--- WORK TASK ---
Retrieve each line that contains the word "backbone" from the entries below.

#####

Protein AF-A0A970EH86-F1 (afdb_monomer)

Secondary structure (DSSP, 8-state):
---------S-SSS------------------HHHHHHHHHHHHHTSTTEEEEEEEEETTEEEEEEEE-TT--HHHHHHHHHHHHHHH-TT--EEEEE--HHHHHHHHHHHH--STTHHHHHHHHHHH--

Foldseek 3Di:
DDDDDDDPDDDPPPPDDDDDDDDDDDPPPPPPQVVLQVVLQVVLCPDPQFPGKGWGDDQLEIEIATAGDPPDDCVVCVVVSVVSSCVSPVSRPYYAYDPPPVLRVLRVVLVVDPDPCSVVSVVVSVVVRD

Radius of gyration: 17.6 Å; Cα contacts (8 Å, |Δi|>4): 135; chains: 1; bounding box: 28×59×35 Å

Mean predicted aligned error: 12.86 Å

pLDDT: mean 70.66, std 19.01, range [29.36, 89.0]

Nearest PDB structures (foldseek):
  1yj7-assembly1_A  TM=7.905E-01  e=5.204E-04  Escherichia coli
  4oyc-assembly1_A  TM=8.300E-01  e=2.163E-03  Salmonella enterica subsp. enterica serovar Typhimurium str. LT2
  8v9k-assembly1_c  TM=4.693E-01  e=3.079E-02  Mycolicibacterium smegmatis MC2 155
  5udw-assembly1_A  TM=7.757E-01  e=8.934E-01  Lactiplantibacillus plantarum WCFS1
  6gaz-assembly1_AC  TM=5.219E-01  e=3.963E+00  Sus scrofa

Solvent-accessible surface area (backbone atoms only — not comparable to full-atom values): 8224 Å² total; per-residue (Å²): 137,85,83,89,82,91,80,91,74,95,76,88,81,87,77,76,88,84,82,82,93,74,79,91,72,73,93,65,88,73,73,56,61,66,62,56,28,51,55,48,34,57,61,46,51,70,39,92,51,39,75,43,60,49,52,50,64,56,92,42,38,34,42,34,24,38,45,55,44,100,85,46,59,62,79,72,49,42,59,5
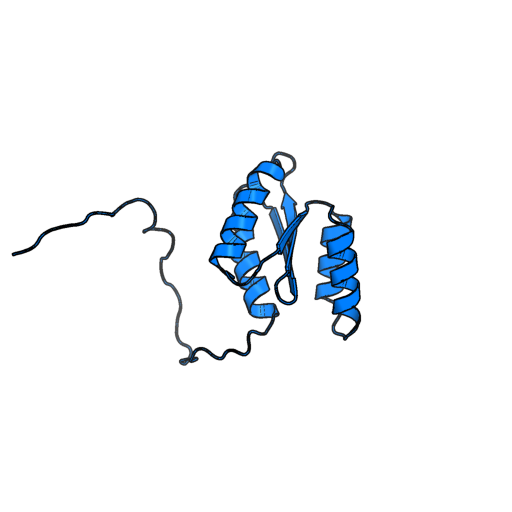5,46,48,51,52,45,37,71,75,40,69,76,43,79,43,73,47,77,43,65,51,63,72,58,35,50,49,52,53,55,41,75,71,47,89,60,84,67,40,59,62,53,49,54,52,52,57,66,69,64,123

Structure (mmCIF, N/CA/C/O backbone):
data_AF-A0A970EH86-F1
#
_entry.id   AF-A0A970EH86-F1
#
loop_
_atom_site.group_PDB
_atom_site.id
_atom_site.type_symbol
_atom_site.label_atom_id
_atom_site.label_alt_id
_atom_site.label_comp_id
_atom_site.label_asym_id
_atom_site.label_entity_id
_atom_site.label_seq_id
_atom_site.pdbx_PDB_ins_code
_atom_site.Cartn_x
_atom_site.Cartn_y
_atom_site.Cartn_z
_atom_site.occupancy
_atom_site.B_iso_or_equiv
_atom_site.auth_seq_id
_atom_site.auth_comp_id
_atom_site.auth_asym_id
_atom_site.auth_atom_id
_atom_site.pdbx_PDB_model_num
ATOM 1 N N . ASP A 1 1 ? 11.257 -43.458 12.127 1.00 38.25 1 ASP A N 1
ATOM 2 C CA . ASP A 1 1 ? 12.001 -42.303 12.656 1.00 38.25 1 ASP A CA 1
ATOM 3 C C . ASP A 1 1 ? 11.438 -40.967 12.206 1.00 38.25 1 ASP A C 1
ATOM 5 O O . ASP A 1 1 ? 11.043 -40.833 11.056 1.00 38.25 1 ASP A O 1
ATOM 9 N N . ASN A 1 2 ? 11.459 -40.026 13.158 1.00 44.03 2 ASN A N 1
ATOM 10 C CA . ASN A 1 2 ? 11.445 -38.557 13.052 1.00 44.03 2 ASN A CA 1
ATOM 11 C C . ASN A 1 2 ? 10.182 -37.863 12.479 1.00 44.03 2 ASN A C 1
ATOM 13 O O . ASN A 1 2 ? 10.023 -37.746 11.274 1.00 44.03 2 ASN A O 1
ATOM 17 N N . GLN A 1 3 ? 9.147 -37.512 13.253 1.00 44.38 3 GLN A N 1
ATOM 18 C CA . GLN A 1 3 ? 9.004 -36.472 14.300 1.00 44.38 3 GLN A CA 1
ATOM 19 C C . GLN A 1 3 ? 9.085 -34.987 13.848 1.00 44.38 3 GLN A C 1
ATOM 21 O O . GLN A 1 3 ? 10.159 -34.485 13.553 1.00 44.38 3 GLN A O 1
ATOM 26 N N . ILE A 1 4 ? 7.925 -34.305 14.004 1.00 47.47 4 ILE A N 1
ATOM 27 C CA . ILE A 1 4 ? 7.709 -32.900 14.455 1.00 47.47 4 ILE A CA 1
ATOM 28 C C . ILE A 1 4 ? 7.999 -31.805 13.380 1.00 47.47 4 ILE A C 1
ATOM 30 O O . ILE A 1 4 ? 9.057 -31.793 12.784 1.00 47.47 4 ILE A O 1
ATOM 34 N N . ASN A 1 5 ? 7.136 -30.831 13.032 1.00 46.44 5 ASN A N 1
ATOM 35 C CA . ASN A 1 5 ? 6.450 -29.899 13.927 1.00 46.44 5 ASN A CA 1
ATOM 36 C C . ASN A 1 5 ? 5.279 -29.116 13.287 1.00 46.44 5 ASN A C 1
ATOM 38 O O . ASN A 1 5 ? 5.435 -28.337 12.353 1.00 46.44 5 ASN A O 1
ATOM 42 N N . ARG A 1 6 ? 4.105 -29.316 13.884 1.00 46.28 6 ARG A N 1
ATOM 43 C CA . ARG A 1 6 ? 3.040 -28.363 14.239 1.00 46.28 6 ARG A CA 1
ATOM 44 C C . ARG A 1 6 ? 3.320 -26.877 13.921 1.00 46.28 6 ARG A C 1
ATOM 46 O O . ARG A 1 6 ? 3.991 -26.194 14.682 1.00 46.28 6 ARG A O 1
ATOM 53 N N . ASN A 1 7 ? 2.644 -26.346 12.902 1.00 41.03 7 ASN A N 1
ATOM 54 C CA . ASN A 1 7 ? 2.036 -25.015 13.000 1.00 41.03 7 ASN A CA 1
ATOM 55 C C . ASN A 1 7 ? 0.786 -24.923 12.107 1.00 41.03 7 ASN A C 1
ATOM 57 O O . ASN A 1 7 ? 0.742 -24.238 11.090 1.00 41.03 7 ASN A O 1
ATOM 61 N N . ARG A 1 8 ? -0.243 -25.701 12.464 1.00 49.41 8 ARG A N 1
ATOM 62 C CA . ARG A 1 8 ? -1.605 -25.507 11.954 1.00 49.41 8 ARG A CA 1
ATOM 63 C C . ARG A 1 8 ? -2.246 -24.442 12.838 1.00 49.41 8 ARG A C 1
ATOM 65 O O . ARG A 1 8 ? -2.755 -24.764 13.904 1.00 49.41 8 ARG A O 1
ATOM 72 N N . GLY A 1 9 ? -2.174 -23.186 12.413 1.00 37.81 9 GLY A N 1
ATOM 73 C CA . GLY A 1 9 ? -2.763 -22.069 13.139 1.00 37.81 9 GLY A CA 1
ATOM 74 C C . GLY A 1 9 ? -3.044 -20.888 12.218 1.00 37.81 9 GLY A C 1
ATOM 75 O O . GLY A 1 9 ? -2.131 -20.201 11.787 1.00 37.81 9 GLY A O 1
ATOM 76 N N . PHE A 1 10 ? -4.330 -20.651 11.957 1.00 43.03 10 PHE A N 1
ATOM 77 C CA . PHE A 1 10 ? -4.914 -19.338 11.653 1.00 43.03 10 PHE A CA 1
ATOM 78 C C . PHE A 1 10 ? -4.895 -18.752 10.221 1.00 43.03 10 PHE A C 1
ATOM 80 O O . PHE A 1 10 ? -5.571 -17.756 10.002 1.00 43.03 10 PHE A O 1
ATOM 87 N N . PHE A 1 11 ? -4.257 -19.366 9.216 1.00 38
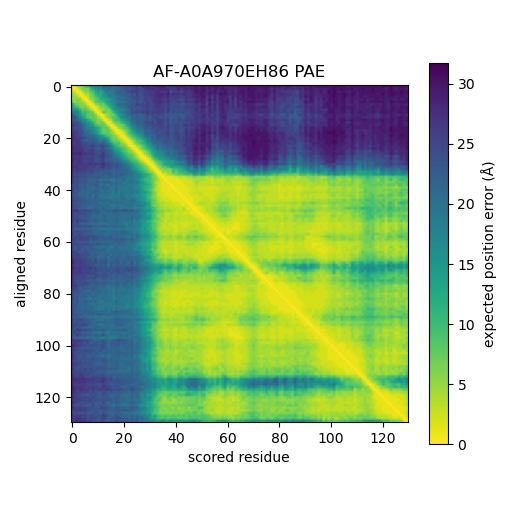.75 11 PHE A N 1
ATOM 88 C CA . PHE A 1 11 ? -4.160 -18.762 7.862 1.00 38.75 11 PHE A CA 1
ATOM 89 C C . PHE A 1 11 ? -4.609 -19.652 6.683 1.00 38.75 11 PHE A C 1
ATOM 91 O O . PHE A 1 11 ? -4.105 -19.521 5.573 1.00 38.75 11 PHE A O 1
ATOM 98 N N . SER A 1 12 ? -5.572 -20.562 6.881 1.00 30.89 12 SER A N 1
ATOM 99 C CA . SER A 1 12 ? -5.948 -21.556 5.849 1.00 30.89 12 SER A CA 1
ATOM 100 C C . SER A 1 12 ? -7.342 -21.386 5.215 1.00 30.89 12 SER A C 1
ATOM 102 O O . SER A 1 12 ? -7.781 -22.295 4.512 1.00 30.89 12 SER A O 1
ATOM 104 N N . TRP A 1 13 ? -8.041 -20.256 5.406 1.00 33.09 13 TRP A N 1
ATOM 105 C CA . TRP A 1 13 ? -9.347 -20.006 4.752 1.00 33.09 13 TRP A CA 1
ATOM 106 C C . TRP A 1 13 ? -9.404 -18.764 3.839 1.00 33.09 13 TRP A C 1
ATOM 108 O O . TRP A 1 13 ? -10.430 -18.524 3.215 1.00 33.09 13 TRP A O 1
ATOM 118 N N . LEU A 1 14 ? -8.304 -18.010 3.681 1.00 37.81 14 LEU A N 1
ATOM 119 C CA . LEU A 1 14 ? -8.275 -16.798 2.836 1.00 37.81 14 LEU A CA 1
ATOM 120 C C . LEU A 1 14 ? -7.564 -16.970 1.477 1.00 37.81 14 LEU A C 1
ATOM 122 O O . LEU A 1 14 ? -7.464 -16.019 0.712 1.00 37.81 14 LEU A O 1
ATOM 126 N N . PHE A 1 15 ? -7.106 -18.178 1.139 1.00 46.81 15 PHE A N 1
ATOM 127 C CA . PHE A 1 15 ? -6.532 -18.492 -0.178 1.00 46.81 15 PHE A CA 1
ATOM 128 C
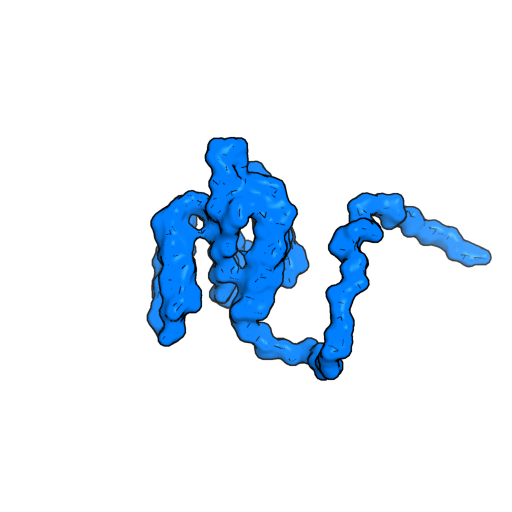 C . PHE A 1 15 ? -7.273 -19.671 -0.810 1.00 46.81 15 PHE A C 1
ATOM 130 O O . PHE A 1 15 ? -6.712 -20.724 -1.098 1.00 46.81 15 PHE A O 1
ATOM 137 N N . GLY A 1 16 ? -8.583 -19.499 -0.984 1.00 34.00 16 GLY A N 1
ATOM 138 C CA . GLY A 1 16 ? -9.385 -20.347 -1.855 1.00 34.00 16 GLY A CA 1
ATOM 139 C C . GLY A 1 16 ? -9.182 -19.925 -3.306 1.00 34.00 16 GLY A C 1
ATOM 140 O O . GLY A 1 16 ? -9.790 -18.964 -3.767 1.00 34.00 16 GLY A O 1
ATOM 141 N N . THR A 1 17 ? -8.320 -20.649 -4.014 1.00 50.81 17 THR A N 1
ATOM 142 C CA . THR A 1 17 ? -8.147 -20.606 -5.467 1.00 50.81 17 THR A CA 1
ATOM 143 C C . THR A 1 17 ? -9.488 -20.618 -6.207 1.00 50.81 17 THR A C 1
ATOM 145 O O . THR A 1 17 ? -10.236 -21.591 -6.122 1.00 50.81 17 THR A O 1
ATOM 148 N N . ARG A 1 18 ? -9.740 -19.586 -7.020 1.00 37.88 18 ARG A N 1
ATOM 149 C CA . ARG A 1 18 ? -10.604 -19.653 -8.210 1.00 37.88 18 ARG A CA 1
ATOM 150 C C . ARG A 1 18 ? -10.087 -18.706 -9.289 1.00 37.88 18 ARG A C 1
ATOM 152 O O . ARG A 1 18 ? -10.236 -17.502 -9.141 1.00 37.88 18 ARG A O 1
ATOM 159 N N . ASN A 1 19 ? -9.509 -19.268 -10.348 1.00 37.56 19 ASN A N 1
ATOM 160 C CA . ASN A 1 19 ? -9.788 -18.998 -11.772 1.00 37.56 19 ASN A CA 1
ATOM 161 C C . ASN A 1 19 ? -8.576 -19.452 -12.603 1.00 37.56 19 ASN A C 1
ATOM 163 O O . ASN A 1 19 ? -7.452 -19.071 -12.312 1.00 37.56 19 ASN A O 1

#####

--- RESPONSE BELOW ---
Solvent-accessible surface area (backbone atoms only — not comparable to full-atom values): 8224 Å² total; per-residue (Å²): 137,85,83,89,82,91,80,91,74,95,76,88,81,87,77,76,88,84,82,82,93,74,79,91,72,73,93,65,88,73,73,56,61,66,62,56,28,51,55,48,34,57,61,46,51,70,39,92,51,39,75,43,60,49,52,50,64,56,92,42,38,34,42,34,24,38,45,55,44,100,85,46,59,62,79,72,49,42,59,5
Structure (mmCIF, N/CA/C/O backbone):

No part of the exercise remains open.